- _TASK BRIEF_:
From the records below, print exactly the lines starting at the one containing "ATOM 328 C CA" and ending at the one containing "ATOM 357 C CA", ends included, and nothing else.
BEGIN GIVEN RECORDS
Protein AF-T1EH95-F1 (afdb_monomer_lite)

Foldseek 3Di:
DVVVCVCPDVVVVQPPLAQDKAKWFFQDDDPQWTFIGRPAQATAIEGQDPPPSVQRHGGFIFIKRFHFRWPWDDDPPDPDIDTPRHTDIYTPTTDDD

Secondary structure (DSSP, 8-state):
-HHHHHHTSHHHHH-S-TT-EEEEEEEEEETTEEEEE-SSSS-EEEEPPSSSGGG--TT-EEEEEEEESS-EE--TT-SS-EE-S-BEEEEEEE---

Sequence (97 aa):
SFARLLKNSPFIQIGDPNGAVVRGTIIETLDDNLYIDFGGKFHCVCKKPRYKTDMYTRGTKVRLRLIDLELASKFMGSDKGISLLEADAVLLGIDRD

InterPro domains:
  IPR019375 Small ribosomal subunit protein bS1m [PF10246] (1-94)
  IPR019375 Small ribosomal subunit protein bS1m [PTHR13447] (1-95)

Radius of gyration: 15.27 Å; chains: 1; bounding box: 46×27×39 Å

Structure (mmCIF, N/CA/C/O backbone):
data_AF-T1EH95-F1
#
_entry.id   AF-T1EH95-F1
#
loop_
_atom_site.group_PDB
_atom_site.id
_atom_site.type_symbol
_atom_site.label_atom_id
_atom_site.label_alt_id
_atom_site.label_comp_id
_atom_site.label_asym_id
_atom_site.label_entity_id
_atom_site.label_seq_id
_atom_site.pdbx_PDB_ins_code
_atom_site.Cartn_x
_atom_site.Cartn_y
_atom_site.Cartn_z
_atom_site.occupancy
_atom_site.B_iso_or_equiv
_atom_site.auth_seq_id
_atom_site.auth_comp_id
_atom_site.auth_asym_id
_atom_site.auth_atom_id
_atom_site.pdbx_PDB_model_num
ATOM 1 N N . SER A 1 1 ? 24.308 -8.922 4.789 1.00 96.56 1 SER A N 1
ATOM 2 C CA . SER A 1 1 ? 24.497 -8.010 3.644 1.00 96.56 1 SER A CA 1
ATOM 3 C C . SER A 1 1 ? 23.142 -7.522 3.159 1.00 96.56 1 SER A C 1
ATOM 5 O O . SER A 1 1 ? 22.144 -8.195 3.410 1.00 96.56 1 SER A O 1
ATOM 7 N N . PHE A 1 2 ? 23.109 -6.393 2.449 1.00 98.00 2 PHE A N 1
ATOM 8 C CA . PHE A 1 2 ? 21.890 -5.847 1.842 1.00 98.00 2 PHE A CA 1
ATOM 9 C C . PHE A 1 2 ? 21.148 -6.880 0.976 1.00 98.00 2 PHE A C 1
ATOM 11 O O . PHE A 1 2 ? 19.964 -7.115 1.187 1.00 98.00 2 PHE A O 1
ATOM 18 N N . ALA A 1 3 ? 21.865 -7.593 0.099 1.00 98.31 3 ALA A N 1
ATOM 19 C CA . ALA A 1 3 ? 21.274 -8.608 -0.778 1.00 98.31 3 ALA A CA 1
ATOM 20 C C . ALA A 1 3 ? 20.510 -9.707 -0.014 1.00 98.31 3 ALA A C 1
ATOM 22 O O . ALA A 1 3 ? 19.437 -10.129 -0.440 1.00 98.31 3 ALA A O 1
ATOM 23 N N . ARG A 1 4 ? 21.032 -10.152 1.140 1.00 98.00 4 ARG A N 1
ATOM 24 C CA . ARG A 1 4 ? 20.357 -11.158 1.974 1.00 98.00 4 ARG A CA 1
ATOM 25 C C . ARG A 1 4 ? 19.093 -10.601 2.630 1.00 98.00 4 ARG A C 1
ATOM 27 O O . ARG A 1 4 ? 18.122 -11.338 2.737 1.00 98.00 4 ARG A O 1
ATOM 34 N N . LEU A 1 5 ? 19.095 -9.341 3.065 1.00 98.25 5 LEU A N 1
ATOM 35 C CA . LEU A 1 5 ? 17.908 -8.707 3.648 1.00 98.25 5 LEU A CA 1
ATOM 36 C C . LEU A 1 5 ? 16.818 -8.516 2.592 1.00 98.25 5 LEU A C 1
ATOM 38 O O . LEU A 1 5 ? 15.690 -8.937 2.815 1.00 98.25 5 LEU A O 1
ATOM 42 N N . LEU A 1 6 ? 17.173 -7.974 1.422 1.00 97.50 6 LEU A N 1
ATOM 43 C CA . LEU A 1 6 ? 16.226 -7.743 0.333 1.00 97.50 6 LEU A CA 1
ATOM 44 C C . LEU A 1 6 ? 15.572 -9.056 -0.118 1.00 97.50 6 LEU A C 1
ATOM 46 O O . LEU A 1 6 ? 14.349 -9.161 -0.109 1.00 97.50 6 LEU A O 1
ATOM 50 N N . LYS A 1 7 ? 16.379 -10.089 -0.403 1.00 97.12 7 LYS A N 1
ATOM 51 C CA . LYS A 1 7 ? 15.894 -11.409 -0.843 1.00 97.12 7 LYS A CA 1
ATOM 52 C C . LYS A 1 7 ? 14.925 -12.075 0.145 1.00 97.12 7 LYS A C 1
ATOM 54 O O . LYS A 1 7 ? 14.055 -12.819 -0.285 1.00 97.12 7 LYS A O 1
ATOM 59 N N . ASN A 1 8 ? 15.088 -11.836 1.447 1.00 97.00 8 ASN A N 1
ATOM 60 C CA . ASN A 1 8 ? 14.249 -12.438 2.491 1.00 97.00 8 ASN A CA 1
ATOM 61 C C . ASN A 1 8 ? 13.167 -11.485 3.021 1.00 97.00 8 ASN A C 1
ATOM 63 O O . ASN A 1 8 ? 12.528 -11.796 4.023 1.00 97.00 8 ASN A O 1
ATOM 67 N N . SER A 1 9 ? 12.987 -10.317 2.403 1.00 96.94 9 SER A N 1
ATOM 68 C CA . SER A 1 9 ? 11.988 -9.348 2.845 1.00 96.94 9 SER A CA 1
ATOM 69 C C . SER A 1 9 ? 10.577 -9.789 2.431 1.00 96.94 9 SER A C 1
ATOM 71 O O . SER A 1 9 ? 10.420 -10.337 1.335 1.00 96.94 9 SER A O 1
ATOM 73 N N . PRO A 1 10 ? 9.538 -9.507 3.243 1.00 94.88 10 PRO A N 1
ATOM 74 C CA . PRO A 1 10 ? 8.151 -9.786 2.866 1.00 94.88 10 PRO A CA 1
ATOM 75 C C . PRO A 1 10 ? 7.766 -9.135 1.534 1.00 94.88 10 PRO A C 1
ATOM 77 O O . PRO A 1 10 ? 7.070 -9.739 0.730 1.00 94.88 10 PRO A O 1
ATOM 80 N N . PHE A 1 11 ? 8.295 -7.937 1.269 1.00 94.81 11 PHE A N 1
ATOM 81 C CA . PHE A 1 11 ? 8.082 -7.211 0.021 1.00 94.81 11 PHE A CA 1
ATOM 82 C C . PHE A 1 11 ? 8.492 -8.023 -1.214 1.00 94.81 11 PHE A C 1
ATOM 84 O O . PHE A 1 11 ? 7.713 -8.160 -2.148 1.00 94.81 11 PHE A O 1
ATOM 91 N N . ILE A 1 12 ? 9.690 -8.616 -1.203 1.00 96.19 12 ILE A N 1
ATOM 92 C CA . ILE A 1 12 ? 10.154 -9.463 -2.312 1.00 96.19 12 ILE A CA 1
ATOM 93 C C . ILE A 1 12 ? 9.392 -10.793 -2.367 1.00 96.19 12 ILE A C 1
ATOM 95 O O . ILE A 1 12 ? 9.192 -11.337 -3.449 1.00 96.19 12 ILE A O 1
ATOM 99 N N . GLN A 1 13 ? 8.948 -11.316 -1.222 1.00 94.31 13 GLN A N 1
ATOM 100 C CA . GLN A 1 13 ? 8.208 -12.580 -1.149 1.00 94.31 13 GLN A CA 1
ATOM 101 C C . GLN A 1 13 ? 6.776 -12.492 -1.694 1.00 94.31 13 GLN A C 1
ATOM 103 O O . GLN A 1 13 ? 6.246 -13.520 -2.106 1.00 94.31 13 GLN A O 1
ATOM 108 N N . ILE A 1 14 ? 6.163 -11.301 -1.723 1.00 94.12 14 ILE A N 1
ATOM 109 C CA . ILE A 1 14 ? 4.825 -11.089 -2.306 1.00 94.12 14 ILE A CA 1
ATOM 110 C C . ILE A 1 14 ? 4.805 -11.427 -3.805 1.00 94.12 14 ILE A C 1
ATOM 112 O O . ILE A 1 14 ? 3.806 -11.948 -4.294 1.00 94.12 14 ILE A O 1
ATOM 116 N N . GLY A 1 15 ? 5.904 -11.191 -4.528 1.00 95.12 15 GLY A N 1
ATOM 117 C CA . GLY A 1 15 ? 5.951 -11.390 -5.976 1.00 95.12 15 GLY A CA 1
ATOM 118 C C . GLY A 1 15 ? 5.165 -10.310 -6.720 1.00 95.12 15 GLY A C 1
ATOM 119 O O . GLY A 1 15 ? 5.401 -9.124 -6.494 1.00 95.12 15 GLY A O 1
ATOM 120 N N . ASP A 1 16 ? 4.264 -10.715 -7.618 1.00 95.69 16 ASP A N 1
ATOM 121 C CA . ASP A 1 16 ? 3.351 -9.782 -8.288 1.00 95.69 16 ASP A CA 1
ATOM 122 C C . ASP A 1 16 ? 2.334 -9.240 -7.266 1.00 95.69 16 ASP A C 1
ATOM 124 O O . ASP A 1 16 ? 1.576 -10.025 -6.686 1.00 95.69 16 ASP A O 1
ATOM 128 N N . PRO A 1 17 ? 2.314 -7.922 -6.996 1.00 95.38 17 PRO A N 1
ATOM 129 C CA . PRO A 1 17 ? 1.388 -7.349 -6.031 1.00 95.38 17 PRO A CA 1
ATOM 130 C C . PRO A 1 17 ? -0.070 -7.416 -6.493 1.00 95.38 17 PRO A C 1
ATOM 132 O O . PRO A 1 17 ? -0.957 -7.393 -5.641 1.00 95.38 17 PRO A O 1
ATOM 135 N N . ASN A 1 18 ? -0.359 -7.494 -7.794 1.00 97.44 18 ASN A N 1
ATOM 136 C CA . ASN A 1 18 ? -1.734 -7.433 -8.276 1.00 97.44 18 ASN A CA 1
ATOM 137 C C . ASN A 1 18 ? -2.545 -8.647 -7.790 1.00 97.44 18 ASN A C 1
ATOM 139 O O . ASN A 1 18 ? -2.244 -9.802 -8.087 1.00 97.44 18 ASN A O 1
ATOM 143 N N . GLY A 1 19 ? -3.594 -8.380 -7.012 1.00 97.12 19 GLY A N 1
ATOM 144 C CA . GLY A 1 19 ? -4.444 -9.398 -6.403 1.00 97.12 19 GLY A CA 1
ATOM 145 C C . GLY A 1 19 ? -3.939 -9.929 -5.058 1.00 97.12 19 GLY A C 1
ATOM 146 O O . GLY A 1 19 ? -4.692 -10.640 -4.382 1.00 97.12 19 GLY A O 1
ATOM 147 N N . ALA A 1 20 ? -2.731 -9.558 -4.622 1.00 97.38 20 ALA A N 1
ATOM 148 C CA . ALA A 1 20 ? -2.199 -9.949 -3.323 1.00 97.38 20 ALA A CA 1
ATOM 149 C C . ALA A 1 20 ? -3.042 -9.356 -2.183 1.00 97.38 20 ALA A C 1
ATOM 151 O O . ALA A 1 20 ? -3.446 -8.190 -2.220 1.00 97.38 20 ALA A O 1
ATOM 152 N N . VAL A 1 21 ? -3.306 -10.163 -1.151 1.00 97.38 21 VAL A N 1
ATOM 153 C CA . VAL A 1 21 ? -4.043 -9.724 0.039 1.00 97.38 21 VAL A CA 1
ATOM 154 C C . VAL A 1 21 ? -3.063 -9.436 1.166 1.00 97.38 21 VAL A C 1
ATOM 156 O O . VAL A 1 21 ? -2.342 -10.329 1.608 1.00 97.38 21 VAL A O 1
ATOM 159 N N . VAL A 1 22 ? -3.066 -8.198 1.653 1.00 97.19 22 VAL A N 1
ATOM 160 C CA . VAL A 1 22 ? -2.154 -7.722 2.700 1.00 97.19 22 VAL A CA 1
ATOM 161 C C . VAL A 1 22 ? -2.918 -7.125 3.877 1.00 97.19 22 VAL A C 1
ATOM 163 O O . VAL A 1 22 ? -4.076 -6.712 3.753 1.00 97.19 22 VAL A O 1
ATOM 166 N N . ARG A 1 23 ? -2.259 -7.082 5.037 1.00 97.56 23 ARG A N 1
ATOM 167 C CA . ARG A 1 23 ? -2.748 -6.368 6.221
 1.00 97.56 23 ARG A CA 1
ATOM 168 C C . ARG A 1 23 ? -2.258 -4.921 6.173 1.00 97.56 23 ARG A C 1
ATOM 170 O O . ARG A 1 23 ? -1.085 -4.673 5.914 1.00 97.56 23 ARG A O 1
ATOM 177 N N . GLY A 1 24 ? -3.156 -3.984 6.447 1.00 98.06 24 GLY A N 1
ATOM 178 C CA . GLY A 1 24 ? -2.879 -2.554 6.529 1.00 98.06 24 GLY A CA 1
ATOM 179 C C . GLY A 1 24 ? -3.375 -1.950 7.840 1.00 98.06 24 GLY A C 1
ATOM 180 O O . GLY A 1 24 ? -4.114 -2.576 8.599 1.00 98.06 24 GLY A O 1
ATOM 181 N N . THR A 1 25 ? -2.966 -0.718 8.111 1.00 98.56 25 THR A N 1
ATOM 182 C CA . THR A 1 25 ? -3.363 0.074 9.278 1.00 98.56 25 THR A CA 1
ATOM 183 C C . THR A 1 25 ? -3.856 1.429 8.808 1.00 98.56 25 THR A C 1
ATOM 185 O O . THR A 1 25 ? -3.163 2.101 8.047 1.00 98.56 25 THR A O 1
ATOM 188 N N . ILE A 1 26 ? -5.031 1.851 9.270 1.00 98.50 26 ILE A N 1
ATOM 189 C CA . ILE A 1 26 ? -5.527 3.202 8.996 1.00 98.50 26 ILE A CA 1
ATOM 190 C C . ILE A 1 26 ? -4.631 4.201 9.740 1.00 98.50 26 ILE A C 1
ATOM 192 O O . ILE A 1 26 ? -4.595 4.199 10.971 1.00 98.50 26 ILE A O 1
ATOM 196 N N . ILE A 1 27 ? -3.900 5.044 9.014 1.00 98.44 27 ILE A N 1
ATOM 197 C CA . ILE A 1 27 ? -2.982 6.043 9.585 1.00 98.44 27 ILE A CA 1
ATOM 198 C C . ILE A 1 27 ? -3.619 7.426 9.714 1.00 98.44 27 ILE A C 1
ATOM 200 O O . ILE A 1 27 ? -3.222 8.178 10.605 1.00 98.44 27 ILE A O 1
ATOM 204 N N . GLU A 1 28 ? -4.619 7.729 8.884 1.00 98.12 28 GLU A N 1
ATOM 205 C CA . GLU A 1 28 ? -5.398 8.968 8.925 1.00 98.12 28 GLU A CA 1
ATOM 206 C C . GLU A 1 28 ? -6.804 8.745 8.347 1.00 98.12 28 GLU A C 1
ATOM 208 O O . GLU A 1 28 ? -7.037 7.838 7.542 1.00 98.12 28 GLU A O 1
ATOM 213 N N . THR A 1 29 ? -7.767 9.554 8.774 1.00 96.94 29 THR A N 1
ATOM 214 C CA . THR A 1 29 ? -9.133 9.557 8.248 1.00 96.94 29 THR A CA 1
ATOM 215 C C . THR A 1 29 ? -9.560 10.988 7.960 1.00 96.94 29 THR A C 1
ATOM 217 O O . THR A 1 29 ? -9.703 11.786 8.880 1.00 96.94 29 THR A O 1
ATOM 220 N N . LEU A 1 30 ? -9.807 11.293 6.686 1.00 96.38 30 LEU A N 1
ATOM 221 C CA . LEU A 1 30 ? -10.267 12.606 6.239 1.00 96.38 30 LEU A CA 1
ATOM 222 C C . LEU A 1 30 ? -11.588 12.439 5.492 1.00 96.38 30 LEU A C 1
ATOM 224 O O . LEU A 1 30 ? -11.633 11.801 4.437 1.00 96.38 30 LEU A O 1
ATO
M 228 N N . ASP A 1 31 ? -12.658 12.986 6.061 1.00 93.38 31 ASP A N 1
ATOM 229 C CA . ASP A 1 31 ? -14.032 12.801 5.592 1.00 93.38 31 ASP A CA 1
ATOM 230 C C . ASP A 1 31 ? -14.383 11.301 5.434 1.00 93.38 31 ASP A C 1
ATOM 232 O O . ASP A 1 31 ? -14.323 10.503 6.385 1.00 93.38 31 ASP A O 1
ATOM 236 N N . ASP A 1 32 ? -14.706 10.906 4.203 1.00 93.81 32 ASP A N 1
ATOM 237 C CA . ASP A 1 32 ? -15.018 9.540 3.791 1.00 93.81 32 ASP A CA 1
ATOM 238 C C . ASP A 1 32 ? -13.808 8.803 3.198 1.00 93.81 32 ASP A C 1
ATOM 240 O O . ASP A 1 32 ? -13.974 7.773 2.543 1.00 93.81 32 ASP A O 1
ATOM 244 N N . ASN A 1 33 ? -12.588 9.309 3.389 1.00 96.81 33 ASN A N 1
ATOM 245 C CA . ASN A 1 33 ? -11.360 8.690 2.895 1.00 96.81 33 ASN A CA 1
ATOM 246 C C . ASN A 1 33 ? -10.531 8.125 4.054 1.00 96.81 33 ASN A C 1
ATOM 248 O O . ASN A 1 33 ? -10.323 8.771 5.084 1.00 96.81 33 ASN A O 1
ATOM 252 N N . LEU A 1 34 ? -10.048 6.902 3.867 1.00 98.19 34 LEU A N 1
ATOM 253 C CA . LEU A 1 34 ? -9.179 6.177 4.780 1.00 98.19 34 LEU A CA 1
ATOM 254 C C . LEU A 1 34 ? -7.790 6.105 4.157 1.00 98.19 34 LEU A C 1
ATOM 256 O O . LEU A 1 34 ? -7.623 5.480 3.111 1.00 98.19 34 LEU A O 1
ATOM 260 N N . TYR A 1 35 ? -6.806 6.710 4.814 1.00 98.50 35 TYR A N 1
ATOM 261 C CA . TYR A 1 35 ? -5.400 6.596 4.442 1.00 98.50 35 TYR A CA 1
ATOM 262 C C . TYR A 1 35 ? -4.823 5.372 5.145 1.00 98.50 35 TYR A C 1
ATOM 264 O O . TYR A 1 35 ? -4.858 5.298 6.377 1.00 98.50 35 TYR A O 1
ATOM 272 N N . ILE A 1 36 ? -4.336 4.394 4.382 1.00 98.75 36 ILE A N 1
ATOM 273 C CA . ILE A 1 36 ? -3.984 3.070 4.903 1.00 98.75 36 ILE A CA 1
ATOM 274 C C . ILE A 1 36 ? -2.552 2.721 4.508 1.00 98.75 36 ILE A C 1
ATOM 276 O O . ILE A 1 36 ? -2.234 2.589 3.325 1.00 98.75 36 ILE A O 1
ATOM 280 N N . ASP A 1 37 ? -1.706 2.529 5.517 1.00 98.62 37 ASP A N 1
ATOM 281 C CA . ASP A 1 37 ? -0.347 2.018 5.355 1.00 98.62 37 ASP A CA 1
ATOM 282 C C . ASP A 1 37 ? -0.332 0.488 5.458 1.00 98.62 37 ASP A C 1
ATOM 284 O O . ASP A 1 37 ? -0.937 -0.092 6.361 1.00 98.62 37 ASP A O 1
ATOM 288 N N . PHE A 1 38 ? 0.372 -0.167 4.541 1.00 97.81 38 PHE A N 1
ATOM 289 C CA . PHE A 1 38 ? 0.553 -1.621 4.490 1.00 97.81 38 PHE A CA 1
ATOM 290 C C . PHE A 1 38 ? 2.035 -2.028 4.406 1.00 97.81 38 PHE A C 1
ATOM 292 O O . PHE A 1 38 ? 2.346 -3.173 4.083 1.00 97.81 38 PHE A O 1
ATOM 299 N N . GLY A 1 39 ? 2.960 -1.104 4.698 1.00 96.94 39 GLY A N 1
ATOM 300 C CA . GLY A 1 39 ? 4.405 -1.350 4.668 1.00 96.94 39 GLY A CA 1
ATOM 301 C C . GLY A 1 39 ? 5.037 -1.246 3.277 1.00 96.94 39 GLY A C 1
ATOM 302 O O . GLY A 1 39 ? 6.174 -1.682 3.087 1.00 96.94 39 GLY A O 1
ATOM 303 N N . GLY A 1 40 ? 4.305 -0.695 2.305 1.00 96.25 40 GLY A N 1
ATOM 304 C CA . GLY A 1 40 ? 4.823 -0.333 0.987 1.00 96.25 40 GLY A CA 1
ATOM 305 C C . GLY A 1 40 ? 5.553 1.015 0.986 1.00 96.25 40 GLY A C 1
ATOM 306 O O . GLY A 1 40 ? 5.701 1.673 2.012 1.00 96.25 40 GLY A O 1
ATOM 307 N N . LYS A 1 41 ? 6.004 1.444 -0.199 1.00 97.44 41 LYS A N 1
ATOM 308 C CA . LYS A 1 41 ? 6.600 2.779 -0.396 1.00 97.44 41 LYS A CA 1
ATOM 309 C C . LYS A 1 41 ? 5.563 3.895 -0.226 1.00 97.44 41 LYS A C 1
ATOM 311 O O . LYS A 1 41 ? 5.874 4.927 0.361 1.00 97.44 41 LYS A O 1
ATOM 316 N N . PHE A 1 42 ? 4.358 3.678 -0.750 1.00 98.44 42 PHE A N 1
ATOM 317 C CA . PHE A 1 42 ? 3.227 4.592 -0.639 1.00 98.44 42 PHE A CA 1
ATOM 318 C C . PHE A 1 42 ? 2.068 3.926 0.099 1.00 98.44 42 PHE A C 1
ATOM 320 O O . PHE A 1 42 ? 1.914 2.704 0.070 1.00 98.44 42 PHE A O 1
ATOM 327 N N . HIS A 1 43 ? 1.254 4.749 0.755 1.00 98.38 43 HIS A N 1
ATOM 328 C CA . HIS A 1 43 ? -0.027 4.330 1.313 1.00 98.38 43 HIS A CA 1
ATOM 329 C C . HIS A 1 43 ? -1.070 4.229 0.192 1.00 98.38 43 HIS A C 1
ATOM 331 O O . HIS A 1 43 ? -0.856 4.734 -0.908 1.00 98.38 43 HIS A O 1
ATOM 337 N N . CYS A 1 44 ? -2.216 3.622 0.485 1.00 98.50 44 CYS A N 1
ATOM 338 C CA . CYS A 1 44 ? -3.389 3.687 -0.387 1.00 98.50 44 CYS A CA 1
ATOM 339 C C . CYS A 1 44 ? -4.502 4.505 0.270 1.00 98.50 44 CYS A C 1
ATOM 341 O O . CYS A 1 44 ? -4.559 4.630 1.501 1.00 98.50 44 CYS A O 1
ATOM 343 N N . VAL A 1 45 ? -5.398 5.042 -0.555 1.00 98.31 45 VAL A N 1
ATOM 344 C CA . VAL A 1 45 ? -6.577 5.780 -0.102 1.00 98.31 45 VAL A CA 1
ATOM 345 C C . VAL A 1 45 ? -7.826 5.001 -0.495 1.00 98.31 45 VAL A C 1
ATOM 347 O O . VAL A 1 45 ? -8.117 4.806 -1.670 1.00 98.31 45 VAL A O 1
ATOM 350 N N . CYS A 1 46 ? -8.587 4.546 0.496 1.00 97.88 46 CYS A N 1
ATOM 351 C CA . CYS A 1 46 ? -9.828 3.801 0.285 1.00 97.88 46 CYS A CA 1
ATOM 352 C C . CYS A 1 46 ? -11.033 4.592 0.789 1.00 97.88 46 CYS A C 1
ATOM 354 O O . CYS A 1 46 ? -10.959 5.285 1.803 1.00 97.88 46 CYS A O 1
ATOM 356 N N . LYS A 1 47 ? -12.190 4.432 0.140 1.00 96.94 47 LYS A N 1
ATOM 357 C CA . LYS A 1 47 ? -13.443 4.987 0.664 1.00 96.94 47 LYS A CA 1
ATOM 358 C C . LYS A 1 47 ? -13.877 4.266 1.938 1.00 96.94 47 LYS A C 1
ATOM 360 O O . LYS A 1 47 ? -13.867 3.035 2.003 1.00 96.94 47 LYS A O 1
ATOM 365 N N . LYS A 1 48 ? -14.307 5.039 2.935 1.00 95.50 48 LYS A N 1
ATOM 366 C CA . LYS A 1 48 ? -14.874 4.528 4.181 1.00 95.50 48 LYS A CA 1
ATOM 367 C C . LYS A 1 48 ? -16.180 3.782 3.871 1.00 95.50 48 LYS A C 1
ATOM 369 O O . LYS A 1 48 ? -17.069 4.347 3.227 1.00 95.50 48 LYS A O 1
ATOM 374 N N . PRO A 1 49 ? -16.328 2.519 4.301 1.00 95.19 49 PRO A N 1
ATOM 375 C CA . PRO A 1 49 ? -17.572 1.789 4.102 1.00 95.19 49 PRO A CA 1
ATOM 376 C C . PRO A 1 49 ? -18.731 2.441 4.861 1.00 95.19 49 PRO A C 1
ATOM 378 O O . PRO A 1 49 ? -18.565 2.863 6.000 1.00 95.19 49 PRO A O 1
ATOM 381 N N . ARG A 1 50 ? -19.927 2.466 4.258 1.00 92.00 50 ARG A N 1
END GIVEN RECORDS
- _COMPLETED EXERCISE_:
ATOM 328 C CA . HIS A 1 43 ? -0.027 4.330 1.313 1.00 98.38 43 HIS A CA 1
ATOM 329 C C . HIS A 1 43 ? -1.070 4.229 0.192 1.00 98.38 43 HIS A C 1
ATOM 331 O O . HIS A 1 43 ? -0.856 4.734 -0.908 1.00 98.38 43 HIS A O 1
ATOM 337 N N . CYS A 1 44 ? -2.216 3.622 0.485 1.00 98.50 44 CYS A N 1
ATOM 338 C CA . CYS A 1 44 ? -3.389 3.687 -0.387 1.00 98.50 44 CYS A CA 1
ATOM 339 C C . CYS A 1 44 ? -4.502 4.505 0.270 1.00 98.50 44 CYS A C 1
ATOM 341 O O . CYS A 1 44 ? -4.559 4.630 1.501 1.00 98.50 44 CYS A O 1
ATOM 343 N N . VAL A 1 45 ? -5.398 5.042 -0.555 1.00 98.31 45 VAL A N 1
ATOM 344 C CA . VAL A 1 45 ? -6.577 5.780 -0.102 1.00 98.31 45 VAL A CA 1
ATOM 345 C C . VAL A 1 45 ? -7.826 5.001 -0.495 1.00 98.31 45 VAL A C 1
ATOM 347 O O . VAL A 1 45 ? -8.117 4.806 -1.670 1.00 98.31 45 VAL A O 1
ATOM 350 N N . CYS A 1 46 ? -8.587 4.546 0.496 1.00 97.88 46 CYS A N 1
ATOM 351 C CA . CYS A 1 46 ? -9.828 3.801 0.285 1.00 97.88 46 CYS A CA 1
ATOM 352 C C . CYS A 1 46 ? -11.033 4.592 0.789 1.00 97.88 46 CYS A C 1
ATOM 354 O O . CYS A 1 46 ? -10.959 5.285 1.803 1.00 97.88 46 CYS A O 1
ATOM 356 N N . LYS A 1 47 ? -12.190 4.432 0.140 1.00 96.94 47 LYS A N 1
ATOM 357 C CA . LYS A 1 47 ? -13.443 4.987 0.664 1.00 96.94 47 LYS A CA 1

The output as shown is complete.